→ PROVIDED DATA:
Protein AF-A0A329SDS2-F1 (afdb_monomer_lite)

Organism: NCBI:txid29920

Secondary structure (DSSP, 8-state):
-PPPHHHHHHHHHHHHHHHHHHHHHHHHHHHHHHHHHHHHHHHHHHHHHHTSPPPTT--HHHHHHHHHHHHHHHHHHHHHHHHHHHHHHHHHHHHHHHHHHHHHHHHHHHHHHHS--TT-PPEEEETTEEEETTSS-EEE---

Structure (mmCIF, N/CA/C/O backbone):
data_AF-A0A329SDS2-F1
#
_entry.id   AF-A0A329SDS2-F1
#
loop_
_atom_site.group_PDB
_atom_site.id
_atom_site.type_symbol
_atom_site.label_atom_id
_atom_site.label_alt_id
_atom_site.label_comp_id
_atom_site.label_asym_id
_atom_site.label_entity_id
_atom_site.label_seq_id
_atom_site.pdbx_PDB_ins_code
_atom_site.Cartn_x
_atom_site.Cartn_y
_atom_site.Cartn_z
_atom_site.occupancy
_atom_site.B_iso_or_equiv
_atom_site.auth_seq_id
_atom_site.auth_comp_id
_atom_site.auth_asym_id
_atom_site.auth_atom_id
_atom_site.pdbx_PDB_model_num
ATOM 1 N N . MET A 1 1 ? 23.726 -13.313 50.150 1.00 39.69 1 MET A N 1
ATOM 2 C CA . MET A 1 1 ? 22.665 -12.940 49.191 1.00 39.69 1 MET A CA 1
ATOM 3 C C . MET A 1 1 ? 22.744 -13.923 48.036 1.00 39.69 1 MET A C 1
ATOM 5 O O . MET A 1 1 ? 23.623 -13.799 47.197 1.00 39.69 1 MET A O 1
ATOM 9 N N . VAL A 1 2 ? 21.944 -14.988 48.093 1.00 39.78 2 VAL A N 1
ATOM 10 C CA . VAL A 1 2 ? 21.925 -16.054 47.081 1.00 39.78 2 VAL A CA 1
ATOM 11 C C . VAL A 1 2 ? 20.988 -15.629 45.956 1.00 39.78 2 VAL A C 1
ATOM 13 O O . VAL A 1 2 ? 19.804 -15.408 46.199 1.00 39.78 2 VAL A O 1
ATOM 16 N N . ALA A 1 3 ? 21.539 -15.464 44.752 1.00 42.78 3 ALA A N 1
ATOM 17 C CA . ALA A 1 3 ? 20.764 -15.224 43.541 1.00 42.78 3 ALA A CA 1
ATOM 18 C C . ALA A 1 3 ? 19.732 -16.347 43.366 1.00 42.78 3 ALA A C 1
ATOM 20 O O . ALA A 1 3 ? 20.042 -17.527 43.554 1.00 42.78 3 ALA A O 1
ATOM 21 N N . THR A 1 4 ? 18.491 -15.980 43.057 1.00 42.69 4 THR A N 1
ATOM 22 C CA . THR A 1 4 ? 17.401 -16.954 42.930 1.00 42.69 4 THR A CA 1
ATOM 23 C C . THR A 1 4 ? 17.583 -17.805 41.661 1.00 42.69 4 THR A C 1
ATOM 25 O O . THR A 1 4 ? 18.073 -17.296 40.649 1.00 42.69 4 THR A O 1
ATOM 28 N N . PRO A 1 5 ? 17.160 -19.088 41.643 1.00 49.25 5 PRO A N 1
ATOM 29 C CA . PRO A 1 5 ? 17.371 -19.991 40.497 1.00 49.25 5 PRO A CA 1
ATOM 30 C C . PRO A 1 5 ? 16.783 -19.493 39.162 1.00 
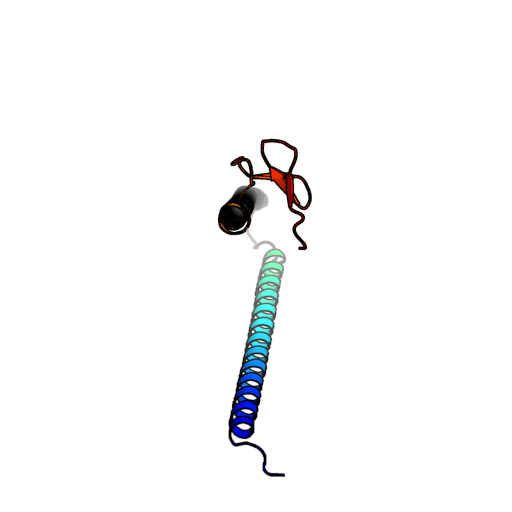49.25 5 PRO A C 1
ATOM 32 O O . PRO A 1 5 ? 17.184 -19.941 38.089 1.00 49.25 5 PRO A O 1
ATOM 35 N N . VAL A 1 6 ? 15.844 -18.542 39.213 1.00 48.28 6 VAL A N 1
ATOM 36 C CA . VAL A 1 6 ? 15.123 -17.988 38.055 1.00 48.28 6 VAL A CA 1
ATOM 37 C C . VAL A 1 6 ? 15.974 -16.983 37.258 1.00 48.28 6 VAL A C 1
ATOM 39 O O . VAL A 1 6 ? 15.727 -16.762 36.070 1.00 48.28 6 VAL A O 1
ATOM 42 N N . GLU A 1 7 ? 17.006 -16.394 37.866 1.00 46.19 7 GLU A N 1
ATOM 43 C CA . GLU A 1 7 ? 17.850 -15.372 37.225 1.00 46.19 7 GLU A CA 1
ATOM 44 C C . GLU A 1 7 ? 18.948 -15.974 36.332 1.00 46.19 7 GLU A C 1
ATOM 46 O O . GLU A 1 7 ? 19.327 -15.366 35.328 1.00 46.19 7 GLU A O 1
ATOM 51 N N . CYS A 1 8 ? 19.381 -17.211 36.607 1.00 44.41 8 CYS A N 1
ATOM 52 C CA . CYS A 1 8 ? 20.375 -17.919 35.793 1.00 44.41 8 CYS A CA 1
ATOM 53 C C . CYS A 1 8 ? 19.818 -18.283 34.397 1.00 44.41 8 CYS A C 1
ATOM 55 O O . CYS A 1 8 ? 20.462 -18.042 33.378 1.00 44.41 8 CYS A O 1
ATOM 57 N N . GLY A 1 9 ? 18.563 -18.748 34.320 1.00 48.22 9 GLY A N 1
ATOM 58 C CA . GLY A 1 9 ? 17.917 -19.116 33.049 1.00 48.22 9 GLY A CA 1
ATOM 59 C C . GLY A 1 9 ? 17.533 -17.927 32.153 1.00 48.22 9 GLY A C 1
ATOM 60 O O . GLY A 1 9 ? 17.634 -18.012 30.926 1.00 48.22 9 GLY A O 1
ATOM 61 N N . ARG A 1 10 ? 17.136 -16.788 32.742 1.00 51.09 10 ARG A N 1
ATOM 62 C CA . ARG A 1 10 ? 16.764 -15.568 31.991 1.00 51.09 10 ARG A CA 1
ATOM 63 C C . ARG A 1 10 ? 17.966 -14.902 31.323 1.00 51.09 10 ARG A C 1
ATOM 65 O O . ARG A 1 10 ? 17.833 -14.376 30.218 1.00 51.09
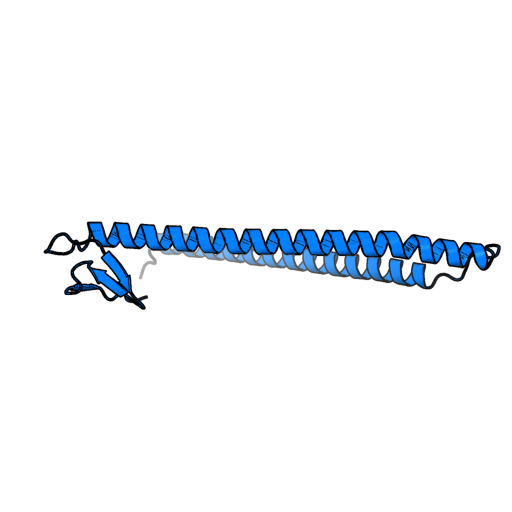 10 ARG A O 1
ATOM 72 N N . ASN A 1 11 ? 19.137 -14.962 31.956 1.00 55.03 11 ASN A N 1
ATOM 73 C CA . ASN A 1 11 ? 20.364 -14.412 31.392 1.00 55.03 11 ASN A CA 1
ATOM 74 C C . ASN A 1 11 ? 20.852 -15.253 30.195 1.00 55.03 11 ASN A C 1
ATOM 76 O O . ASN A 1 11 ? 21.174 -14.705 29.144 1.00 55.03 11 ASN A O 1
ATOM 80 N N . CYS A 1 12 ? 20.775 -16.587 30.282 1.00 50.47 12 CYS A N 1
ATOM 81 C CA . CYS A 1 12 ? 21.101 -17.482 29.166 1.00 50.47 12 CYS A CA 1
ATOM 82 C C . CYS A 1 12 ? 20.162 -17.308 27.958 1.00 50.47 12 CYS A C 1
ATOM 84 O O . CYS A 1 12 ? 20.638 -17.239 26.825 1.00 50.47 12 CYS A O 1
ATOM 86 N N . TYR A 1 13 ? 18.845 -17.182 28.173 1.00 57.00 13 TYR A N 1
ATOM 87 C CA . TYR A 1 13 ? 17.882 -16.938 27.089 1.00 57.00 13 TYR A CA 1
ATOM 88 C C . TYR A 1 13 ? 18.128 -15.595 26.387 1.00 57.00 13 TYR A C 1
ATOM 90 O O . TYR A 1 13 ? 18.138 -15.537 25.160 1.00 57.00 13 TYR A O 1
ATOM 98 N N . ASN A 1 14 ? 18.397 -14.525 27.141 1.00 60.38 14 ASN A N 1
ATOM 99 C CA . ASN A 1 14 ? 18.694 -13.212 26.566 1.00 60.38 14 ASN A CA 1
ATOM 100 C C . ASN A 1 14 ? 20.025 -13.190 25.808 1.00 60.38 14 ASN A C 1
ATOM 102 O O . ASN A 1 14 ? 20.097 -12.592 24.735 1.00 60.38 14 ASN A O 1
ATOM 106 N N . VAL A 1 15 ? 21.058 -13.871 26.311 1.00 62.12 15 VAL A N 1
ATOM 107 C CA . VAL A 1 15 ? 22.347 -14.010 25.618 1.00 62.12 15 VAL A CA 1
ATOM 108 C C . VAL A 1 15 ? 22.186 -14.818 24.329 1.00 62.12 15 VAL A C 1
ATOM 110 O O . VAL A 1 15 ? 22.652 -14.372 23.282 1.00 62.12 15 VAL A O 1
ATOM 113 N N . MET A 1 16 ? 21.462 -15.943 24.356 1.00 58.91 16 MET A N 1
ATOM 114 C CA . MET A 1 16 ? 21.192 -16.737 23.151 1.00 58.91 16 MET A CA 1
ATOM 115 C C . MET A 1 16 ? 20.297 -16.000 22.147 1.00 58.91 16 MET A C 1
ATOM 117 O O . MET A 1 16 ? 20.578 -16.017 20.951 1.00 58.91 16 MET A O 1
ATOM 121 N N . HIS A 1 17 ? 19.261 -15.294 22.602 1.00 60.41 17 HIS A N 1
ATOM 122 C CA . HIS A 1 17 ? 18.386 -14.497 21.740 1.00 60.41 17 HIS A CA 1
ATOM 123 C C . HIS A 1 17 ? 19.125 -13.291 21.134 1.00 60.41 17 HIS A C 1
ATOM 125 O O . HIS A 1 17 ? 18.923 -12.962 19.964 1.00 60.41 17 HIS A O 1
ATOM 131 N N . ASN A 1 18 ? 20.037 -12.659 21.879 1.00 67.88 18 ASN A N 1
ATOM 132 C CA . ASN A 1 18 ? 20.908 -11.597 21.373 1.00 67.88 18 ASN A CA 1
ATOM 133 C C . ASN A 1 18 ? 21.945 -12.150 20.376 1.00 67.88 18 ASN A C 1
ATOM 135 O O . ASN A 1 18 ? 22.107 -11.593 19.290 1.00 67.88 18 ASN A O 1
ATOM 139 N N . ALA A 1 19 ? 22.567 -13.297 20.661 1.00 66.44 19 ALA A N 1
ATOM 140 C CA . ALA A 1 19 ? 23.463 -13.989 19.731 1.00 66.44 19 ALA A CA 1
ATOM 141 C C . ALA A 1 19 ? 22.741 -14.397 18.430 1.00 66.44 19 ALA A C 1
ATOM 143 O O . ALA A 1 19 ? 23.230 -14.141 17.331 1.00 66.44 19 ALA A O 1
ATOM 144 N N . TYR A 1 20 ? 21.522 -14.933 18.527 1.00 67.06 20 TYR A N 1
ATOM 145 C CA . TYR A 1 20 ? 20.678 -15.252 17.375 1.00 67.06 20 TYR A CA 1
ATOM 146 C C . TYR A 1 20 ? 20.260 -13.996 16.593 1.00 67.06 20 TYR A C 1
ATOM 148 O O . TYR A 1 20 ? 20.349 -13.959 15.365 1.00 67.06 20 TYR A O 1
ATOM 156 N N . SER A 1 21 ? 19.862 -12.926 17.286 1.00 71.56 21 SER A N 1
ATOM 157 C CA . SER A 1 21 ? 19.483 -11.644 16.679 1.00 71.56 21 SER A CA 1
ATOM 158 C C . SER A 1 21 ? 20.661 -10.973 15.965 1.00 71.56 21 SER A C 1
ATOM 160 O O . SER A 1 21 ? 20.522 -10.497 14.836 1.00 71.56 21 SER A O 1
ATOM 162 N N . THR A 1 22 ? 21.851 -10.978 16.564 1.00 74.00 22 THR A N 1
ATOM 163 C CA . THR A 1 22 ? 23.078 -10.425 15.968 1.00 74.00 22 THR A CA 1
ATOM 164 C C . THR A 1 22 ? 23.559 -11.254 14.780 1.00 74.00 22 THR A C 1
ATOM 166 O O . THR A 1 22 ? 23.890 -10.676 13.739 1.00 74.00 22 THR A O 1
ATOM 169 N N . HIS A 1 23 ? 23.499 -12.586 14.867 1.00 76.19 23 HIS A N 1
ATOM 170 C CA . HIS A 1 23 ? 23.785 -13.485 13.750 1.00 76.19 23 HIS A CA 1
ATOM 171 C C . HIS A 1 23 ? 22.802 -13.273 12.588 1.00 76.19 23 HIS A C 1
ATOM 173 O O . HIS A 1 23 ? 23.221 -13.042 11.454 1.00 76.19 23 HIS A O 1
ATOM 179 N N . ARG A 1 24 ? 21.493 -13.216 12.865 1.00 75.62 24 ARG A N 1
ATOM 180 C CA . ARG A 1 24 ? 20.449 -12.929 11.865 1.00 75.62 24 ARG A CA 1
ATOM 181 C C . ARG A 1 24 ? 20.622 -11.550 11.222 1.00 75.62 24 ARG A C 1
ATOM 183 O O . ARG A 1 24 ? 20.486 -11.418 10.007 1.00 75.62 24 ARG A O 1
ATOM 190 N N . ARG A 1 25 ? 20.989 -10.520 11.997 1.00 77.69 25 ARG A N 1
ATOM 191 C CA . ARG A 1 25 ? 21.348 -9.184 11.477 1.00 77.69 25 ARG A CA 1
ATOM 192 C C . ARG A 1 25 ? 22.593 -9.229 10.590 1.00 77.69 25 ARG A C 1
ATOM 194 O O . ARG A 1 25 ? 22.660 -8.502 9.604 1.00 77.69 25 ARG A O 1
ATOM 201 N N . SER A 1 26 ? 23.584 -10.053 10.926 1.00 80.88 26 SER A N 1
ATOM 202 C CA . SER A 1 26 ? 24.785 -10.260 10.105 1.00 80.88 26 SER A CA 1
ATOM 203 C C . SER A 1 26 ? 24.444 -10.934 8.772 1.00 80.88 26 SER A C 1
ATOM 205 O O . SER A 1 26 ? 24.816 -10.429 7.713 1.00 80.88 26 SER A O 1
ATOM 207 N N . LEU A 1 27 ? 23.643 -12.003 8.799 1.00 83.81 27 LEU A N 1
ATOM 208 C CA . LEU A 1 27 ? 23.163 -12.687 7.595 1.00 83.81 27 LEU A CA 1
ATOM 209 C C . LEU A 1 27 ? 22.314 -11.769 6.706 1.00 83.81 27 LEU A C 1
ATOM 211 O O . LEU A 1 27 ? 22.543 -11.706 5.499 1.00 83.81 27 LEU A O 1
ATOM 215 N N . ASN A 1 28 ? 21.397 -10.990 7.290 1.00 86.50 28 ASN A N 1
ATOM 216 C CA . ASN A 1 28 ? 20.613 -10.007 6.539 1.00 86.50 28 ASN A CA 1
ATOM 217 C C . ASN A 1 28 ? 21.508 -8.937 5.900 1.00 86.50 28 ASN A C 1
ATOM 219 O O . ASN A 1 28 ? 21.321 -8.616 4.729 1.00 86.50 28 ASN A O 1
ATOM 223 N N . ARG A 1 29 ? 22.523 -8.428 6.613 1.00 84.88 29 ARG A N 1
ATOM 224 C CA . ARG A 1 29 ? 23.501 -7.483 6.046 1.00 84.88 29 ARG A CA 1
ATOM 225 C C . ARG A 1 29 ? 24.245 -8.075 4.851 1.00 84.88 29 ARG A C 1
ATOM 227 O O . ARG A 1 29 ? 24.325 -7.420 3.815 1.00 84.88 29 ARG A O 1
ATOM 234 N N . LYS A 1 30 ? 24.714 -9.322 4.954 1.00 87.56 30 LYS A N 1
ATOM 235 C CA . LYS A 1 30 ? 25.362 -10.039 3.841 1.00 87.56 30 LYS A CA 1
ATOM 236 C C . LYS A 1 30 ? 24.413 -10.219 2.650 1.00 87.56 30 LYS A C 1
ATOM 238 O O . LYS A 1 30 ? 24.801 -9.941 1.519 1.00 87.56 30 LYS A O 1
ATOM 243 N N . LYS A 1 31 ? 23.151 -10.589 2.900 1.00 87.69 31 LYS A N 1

→ PROBLEM: Through the line that contains "ATOM 23 C C", copy the material above exactly, beginning at its first line and including nothing more.

→ RESPONSE AREA:
Protein AF-A0A329SDS2-F1 (afdb_monomer_lite)

Organism: NCBI:txid29920

Secondary structure (DSSP, 8-state):
-PPPHHHHHHHHHHHHHHHHHHHHHHHHHHHHHHHHHHHHHHHHHHHHHHTSPPPTT--HHHHHHHHHHHHHHHHHHHHHHHHHHHHHHHHHHHHHHHHHHHHHHHHHHHHHHHS--TT-PPEEEETTEEEETTSS-EEE---

Structure (mmCIF, N/CA/C/O backbone):
data_AF-A0A329SDS2-F1
#
_entry.id   AF-A0A329SDS2-F1
#
loop_
_atom_site.group_PDB
_atom_site.id
_atom_site.type_symbol
_atom_site.label_atom_id
_atom_site.label_alt_id
_atom_site.label_comp_id
_atom_site.label_asym_id
_atom_site.label_entity_id
_atom_site.label_seq_id
_atom_site.pdbx_PDB_ins_code
_atom_site.Cartn_x
_atom_site.Cartn_y
_atom_site.Cartn_z
_atom_site.occupancy
_atom_site.B_iso_or_equiv
_atom_site.auth_seq_id
_atom_site.auth_comp_id
_atom_site.auth_asym_id
_atom_site.auth_atom_id
_atom_site.pdbx_PDB_model_num
ATOM 1 N N . MET A 1 1 ? 23.726 -13.313 50.150 1.00 39.69 1 MET A N 1
ATOM 2 C CA . MET A 1 1 ? 22.665 -12.940 49.191 1.00 39.69 1 MET A CA 1
ATOM 3 C C . MET A 1 1 ? 22.744 -13.923 48.036 1.00 39.69 1 MET A C 1
ATOM 5 O O . MET A 1 1 ? 23.623 -13.799 47.197 1.00 39.69 1 MET A O 1
ATOM 9 N N . VAL A 1 2 ? 21.944 -14.988 48.093 1.00 39.78 2 VAL A N 1
ATOM 10 C CA . VAL A 1 2 ? 21.925 -16.054 47.081 1.00 39.78 2 VAL A CA 1
ATOM 11 C C . VAL A 1 2 ? 20.988 -15.629 45.956 1.00 39.78 2 VAL A C 1
ATOM 13 O O . VAL A 1 2 ? 19.804 -15.408 46.199 1.00 39.78 2 VAL A O 1
ATOM 16 N N . ALA A 1 3 ? 21.539 -15.464 44.752 1.00 42.78 3 ALA A N 1
ATOM 17 C CA . ALA A 1 3 ? 20.764 -15.224 43.541 1.00 42.78 3 ALA A CA 1
ATOM 18 C C . ALA A 1 3 ? 19.732 -16.347 43.366 1.00 42.78 3 ALA A C 1
ATOM 20 O O . ALA A 1 3 ? 20.042 -17.527 43.554 1.00 42.78 3 ALA A O 1
ATOM 21 N N . THR A 1 4 ? 18.491 -15.980 43.057 1.00 42.69 4 THR A N 1
ATOM 22 C CA . THR A 1 4 ? 17.401 -16.954 42.930 1.00 42.69 4 THR A CA 1
ATOM 23 C C . THR A 1 4 ? 17.583 -17.805 41.661 1.00 42.69 4 THR A C 1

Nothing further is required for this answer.